# HOW TO COMPLETE THIS TASK:
Print each line from the start of the records below up through the line where "ATOM 16 N N" is found, exactly as given.

--- THE RECORDS Enclosed Below ---

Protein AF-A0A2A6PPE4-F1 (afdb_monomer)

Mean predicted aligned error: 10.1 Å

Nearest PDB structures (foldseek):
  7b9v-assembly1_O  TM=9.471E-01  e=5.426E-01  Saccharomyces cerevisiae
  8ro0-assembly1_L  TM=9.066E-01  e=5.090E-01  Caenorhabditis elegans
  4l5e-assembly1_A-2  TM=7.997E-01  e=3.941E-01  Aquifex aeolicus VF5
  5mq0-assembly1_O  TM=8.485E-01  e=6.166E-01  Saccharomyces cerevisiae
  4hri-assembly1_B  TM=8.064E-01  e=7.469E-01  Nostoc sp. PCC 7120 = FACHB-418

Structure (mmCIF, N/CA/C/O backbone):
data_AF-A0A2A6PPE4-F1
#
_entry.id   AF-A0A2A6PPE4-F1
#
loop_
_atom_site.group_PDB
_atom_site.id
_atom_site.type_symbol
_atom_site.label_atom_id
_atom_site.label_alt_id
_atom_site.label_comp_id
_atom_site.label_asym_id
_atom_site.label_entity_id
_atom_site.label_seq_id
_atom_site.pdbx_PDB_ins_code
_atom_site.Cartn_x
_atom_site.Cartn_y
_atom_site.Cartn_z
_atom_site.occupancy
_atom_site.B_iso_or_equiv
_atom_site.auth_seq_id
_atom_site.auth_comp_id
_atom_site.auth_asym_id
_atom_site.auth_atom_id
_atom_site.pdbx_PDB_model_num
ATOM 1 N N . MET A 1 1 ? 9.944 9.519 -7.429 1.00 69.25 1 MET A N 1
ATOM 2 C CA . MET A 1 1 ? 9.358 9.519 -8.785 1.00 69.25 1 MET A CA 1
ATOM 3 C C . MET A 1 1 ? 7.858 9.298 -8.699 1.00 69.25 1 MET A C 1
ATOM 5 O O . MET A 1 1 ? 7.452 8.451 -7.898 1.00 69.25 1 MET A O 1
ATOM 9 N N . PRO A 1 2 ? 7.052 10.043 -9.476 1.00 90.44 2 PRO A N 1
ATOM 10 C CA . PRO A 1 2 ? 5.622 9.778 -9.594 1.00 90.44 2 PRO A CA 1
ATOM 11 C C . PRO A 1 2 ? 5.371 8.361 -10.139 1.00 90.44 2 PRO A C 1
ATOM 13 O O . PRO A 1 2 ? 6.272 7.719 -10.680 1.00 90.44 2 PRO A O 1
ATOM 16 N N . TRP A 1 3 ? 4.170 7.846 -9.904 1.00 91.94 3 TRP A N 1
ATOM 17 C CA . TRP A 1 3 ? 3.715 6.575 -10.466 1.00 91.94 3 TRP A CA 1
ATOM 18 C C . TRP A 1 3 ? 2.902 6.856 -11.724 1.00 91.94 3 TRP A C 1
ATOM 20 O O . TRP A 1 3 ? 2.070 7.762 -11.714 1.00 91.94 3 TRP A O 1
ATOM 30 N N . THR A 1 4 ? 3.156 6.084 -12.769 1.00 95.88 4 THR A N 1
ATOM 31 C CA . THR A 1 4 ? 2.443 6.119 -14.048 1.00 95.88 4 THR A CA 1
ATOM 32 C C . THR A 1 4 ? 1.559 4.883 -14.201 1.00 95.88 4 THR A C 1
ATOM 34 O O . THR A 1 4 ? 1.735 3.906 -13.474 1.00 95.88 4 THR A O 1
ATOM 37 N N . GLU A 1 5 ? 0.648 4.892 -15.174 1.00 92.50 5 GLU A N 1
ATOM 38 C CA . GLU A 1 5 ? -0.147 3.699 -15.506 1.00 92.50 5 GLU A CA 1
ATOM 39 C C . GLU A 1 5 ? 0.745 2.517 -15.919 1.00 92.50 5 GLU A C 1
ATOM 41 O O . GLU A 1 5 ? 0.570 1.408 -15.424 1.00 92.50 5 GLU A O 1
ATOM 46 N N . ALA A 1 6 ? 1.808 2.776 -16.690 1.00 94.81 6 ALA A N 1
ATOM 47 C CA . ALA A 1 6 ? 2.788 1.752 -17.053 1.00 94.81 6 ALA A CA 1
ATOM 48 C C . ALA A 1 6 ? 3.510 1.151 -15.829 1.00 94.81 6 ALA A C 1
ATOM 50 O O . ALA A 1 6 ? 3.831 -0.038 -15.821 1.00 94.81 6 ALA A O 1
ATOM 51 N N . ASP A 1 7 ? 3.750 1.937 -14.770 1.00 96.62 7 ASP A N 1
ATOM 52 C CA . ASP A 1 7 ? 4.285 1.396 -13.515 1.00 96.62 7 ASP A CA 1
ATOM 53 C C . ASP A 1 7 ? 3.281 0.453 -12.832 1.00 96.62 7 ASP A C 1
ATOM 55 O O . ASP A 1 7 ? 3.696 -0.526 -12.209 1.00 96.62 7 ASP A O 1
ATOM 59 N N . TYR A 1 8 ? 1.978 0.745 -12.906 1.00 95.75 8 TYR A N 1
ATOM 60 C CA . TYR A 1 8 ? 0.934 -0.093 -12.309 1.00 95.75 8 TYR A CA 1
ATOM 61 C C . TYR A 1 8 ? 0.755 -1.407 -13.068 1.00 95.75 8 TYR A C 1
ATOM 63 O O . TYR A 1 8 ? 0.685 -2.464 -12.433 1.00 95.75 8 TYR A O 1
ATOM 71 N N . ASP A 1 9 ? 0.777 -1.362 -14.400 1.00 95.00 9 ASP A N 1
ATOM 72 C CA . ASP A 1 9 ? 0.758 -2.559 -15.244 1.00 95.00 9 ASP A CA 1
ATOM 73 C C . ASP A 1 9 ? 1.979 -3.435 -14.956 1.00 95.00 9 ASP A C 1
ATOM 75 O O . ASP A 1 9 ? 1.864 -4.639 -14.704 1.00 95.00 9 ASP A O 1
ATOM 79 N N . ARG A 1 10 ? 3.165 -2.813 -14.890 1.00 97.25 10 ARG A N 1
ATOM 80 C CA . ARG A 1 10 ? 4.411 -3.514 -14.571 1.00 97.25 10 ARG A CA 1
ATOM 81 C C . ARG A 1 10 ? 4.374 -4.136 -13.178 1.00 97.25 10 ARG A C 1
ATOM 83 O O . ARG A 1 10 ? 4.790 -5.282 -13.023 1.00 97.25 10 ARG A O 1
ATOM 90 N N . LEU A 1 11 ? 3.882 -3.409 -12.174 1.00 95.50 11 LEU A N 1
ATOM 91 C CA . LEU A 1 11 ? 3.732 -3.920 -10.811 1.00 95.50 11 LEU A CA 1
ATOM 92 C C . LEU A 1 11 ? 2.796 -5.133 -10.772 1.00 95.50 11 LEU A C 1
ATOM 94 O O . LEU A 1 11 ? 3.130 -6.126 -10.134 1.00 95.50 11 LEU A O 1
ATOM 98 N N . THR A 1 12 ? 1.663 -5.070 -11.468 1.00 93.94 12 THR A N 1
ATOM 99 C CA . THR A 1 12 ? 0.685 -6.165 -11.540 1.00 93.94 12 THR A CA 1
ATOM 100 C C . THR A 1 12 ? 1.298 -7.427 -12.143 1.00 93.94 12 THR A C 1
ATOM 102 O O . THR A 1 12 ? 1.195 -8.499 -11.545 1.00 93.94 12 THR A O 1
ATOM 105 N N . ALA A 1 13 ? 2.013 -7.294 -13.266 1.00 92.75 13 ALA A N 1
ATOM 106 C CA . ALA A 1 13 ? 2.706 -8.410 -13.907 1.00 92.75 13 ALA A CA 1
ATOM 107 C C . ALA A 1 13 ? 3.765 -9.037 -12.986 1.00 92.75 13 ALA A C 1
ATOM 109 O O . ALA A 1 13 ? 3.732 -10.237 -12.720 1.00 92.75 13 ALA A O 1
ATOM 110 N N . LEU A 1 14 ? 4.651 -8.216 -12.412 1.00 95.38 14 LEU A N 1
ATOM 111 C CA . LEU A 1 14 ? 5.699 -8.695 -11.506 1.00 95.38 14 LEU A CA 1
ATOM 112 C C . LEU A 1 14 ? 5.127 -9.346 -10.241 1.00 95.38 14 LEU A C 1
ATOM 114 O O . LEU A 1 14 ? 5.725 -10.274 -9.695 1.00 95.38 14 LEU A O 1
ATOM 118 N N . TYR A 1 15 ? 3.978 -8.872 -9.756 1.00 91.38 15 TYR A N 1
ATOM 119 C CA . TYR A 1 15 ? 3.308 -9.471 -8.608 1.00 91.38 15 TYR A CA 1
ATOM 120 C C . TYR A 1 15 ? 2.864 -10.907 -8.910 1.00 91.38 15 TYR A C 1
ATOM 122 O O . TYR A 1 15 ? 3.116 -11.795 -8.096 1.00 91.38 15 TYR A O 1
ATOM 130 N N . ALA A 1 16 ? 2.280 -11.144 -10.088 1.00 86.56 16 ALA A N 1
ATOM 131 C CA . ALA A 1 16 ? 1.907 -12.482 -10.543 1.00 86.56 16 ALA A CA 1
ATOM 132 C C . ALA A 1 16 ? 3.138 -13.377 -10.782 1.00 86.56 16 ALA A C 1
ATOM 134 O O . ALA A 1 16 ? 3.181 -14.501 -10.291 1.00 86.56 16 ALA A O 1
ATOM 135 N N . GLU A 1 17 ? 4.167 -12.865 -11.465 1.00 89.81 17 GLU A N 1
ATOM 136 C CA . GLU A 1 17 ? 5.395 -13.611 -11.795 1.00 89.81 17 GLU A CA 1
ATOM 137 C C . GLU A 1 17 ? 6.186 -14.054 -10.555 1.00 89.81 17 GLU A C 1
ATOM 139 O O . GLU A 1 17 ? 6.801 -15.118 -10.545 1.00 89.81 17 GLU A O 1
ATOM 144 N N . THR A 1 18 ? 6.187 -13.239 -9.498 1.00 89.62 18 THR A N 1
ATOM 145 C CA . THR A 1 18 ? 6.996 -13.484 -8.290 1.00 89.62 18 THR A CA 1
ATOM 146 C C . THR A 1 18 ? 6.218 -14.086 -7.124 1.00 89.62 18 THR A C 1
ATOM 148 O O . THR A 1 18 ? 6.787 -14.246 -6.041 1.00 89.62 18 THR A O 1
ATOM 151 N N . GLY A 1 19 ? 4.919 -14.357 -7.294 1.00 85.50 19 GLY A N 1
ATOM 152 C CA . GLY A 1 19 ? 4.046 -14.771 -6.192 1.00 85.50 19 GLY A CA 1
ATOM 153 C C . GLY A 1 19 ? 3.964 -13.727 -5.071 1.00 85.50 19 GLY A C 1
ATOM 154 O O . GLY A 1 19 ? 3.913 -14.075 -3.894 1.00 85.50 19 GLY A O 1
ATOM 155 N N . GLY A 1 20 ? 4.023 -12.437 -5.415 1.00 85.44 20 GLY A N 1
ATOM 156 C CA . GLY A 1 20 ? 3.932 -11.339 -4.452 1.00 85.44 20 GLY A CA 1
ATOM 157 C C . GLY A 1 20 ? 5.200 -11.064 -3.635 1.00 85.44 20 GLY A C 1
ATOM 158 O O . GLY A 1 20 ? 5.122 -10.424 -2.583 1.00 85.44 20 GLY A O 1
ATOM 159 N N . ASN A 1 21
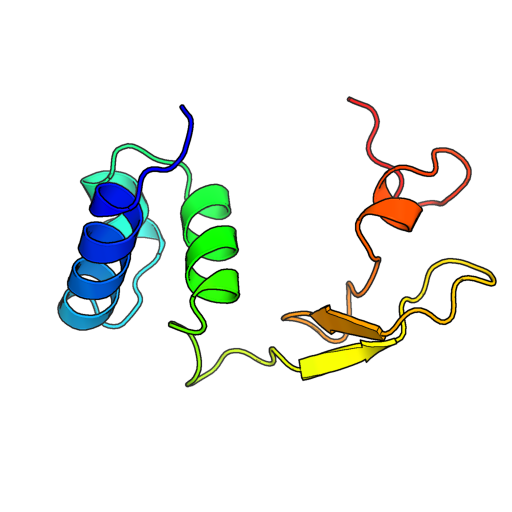 ? 6.385 -11.496 -4.084 1.00 89.00 21 ASN A N 1
ATOM 160 C CA . ASN A 1 21 ? 7.638 -11.211 -3.376 1.00 89.00 21 ASN A CA 1
ATOM 161 C C . ASN A 1 21 ? 8.036 -9.726 -3.487 1.00 89.00 21 ASN A C 1
ATOM 163 O O . ASN A 1 21 ? 8.780 -9.304 -4.373 1.00 89.00 21 ASN A O 1
ATOM 167 N N . ILE A 1 22 ? 7.590 -8.930 -2.516 1.00 89.19 22 ILE A N 1
ATOM 168 C CA . ILE A 1 22 ? 7.769 -7.472 -2.477 1.00 89.19 22 ILE A CA 1
ATOM 169 C C . ILE A 1 22 ? 9.235 -7.033 -2.602 1.00 89.19 22 ILE A C 1
ATOM 171 O O . ILE A 1 22 ? 9.507 -6.015 -3.236 1.00 89.19 22 ILE A O 1
ATOM 175 N N . ARG A 1 23 ? 10.193 -7.767 -2.014 1.00 90.50 23 ARG A N 1
ATOM 176 C CA . ARG A 1 23 ? 11.619 -7.392 -2.073 1.00 90.50 23 ARG A CA 1
ATOM 177 C C . ARG A 1 23 ? 12.192 -7.587 -3.474 1.00 90.50 23 ARG A C 1
ATOM 179 O O . ARG A 1 23 ? 12.933 -6.726 -3.941 1.00 90.50 23 ARG A O 1
ATOM 186 N N . ALA A 1 24 ? 11.817 -8.675 -4.145 1.00 93.06 24 ALA A N 1
ATOM 187 C CA . ALA A 1 24 ? 12.214 -8.926 -5.526 1.00 93.06 24 ALA A CA 1
ATOM 188 C C . ALA A 1 24 ? 11.607 -7.879 -6.473 1.00 93.06 24 ALA A C 1
ATOM 190 O O . ALA A 1 24 ? 12.324 -7.270 -7.263 1.00 93.06 24 ALA A O 1
ATOM 191 N N . ILE A 1 25 ? 10.308 -7.597 -6.331 1.00 95.88 25 ILE A N 1
ATOM 192 C CA . ILE A 1 25 ? 9.609 -6.574 -7.125 1.00 95.88 25 ILE A CA 1
ATOM 193 C C . ILE A 1 25 ? 10.252 -5.193 -6.927 1.00 95.88 25 ILE A C 1
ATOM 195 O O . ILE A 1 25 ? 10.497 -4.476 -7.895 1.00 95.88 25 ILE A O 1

--- End of Enclosed THE RECORDS ---

# EXERCISE RESULT:
Protein AF-A0A2A6PPE4-F1 (afdb_monomer)

Mean predicted aligned error: 10.1 Å

Nearest PDB structures (foldseek):
  7b9v-assembly1_O  TM=9.471E-01  e=5.426E-01  Saccharomyces cerevisiae
  8ro0-assembly1_L  TM=9.066E-01  e=5.090E-01  Caenorhabditis elegans
  4l5e-assembly1_A-2  TM=7.997E-01  e=3.941E-01  Aquifex aeolicus VF5
  5mq0-assembly1_O  TM=8.485E-01  e=6.166E-01  Saccharomyces cerevisiae
  4hri-assembly1_B  TM=8.064E-01  e=7.469E-01  Nostoc sp. PCC 7120 = FACHB-418

Structure (mmCIF, N/CA/C/O backbone):
data_AF-A0A2A6PPE4-F1
#
_entry.id   AF-A0A2A6PPE4-F1
#
loop_
_atom_site.group_PDB
_atom_site.id
_atom_site.type_symbol
_atom_site.label_atom_id
_atom_site.label_alt_id
_atom_site.label_comp_id
_atom_site.label_asym_id
_atom_site.label_entity_id
_atom_site.label_seq_id
_atom_site.pdbx_PDB_ins_code
_atom_site.Cartn_x
_atom_site.Cartn_y
_atom_site.Cartn_z
_atom_site.occupancy
_atom_site.B_iso_or_equiv
_atom_site.auth_seq_id
_atom_site.auth_comp_id
_atom_site.auth_asym_id
_atom_site.auth_atom_id
_atom_site.pdbx_PDB_model_num
ATOM 1 N N . MET A 1 1 ? 9.944 9.519 -7.429 1.00 69.25 1 MET A N 1
ATOM 2 C CA . MET A 1 1 ? 9.358 9.519 -8.785 1.00 69.25 1 MET A CA 1
ATOM 3 C C . MET A 1 1 ? 7.858 9.298 -8.699 1.00 69.25 1 MET A C 1
ATOM 5 O O . MET A 1 1 ? 7.452 8.451 -7.898 1.00 69.25 1 MET A O 1
ATOM 9 N N . PRO A 1 2 ? 7.052 10.043 -9.476 1.00 90.44 2 PRO A N 1
ATOM 10 C CA . PRO A 1 2 ? 5.622 9.778 -9.594 1.00 90.44 2 PRO A CA 1
ATOM 11 C C . PRO A 1 2 ? 5.371 8.361 -10.139 1.00 90.44 2 PRO A C 1
ATOM 13 O O . PRO A 1 2 ? 6.272 7.719 -10.680 1.00 90.44 2 PRO A O 1
ATOM 16 N N . TRP A 1 3 ? 4.170 7.846 -9.904 1.00 91.94 3 TRP A N 1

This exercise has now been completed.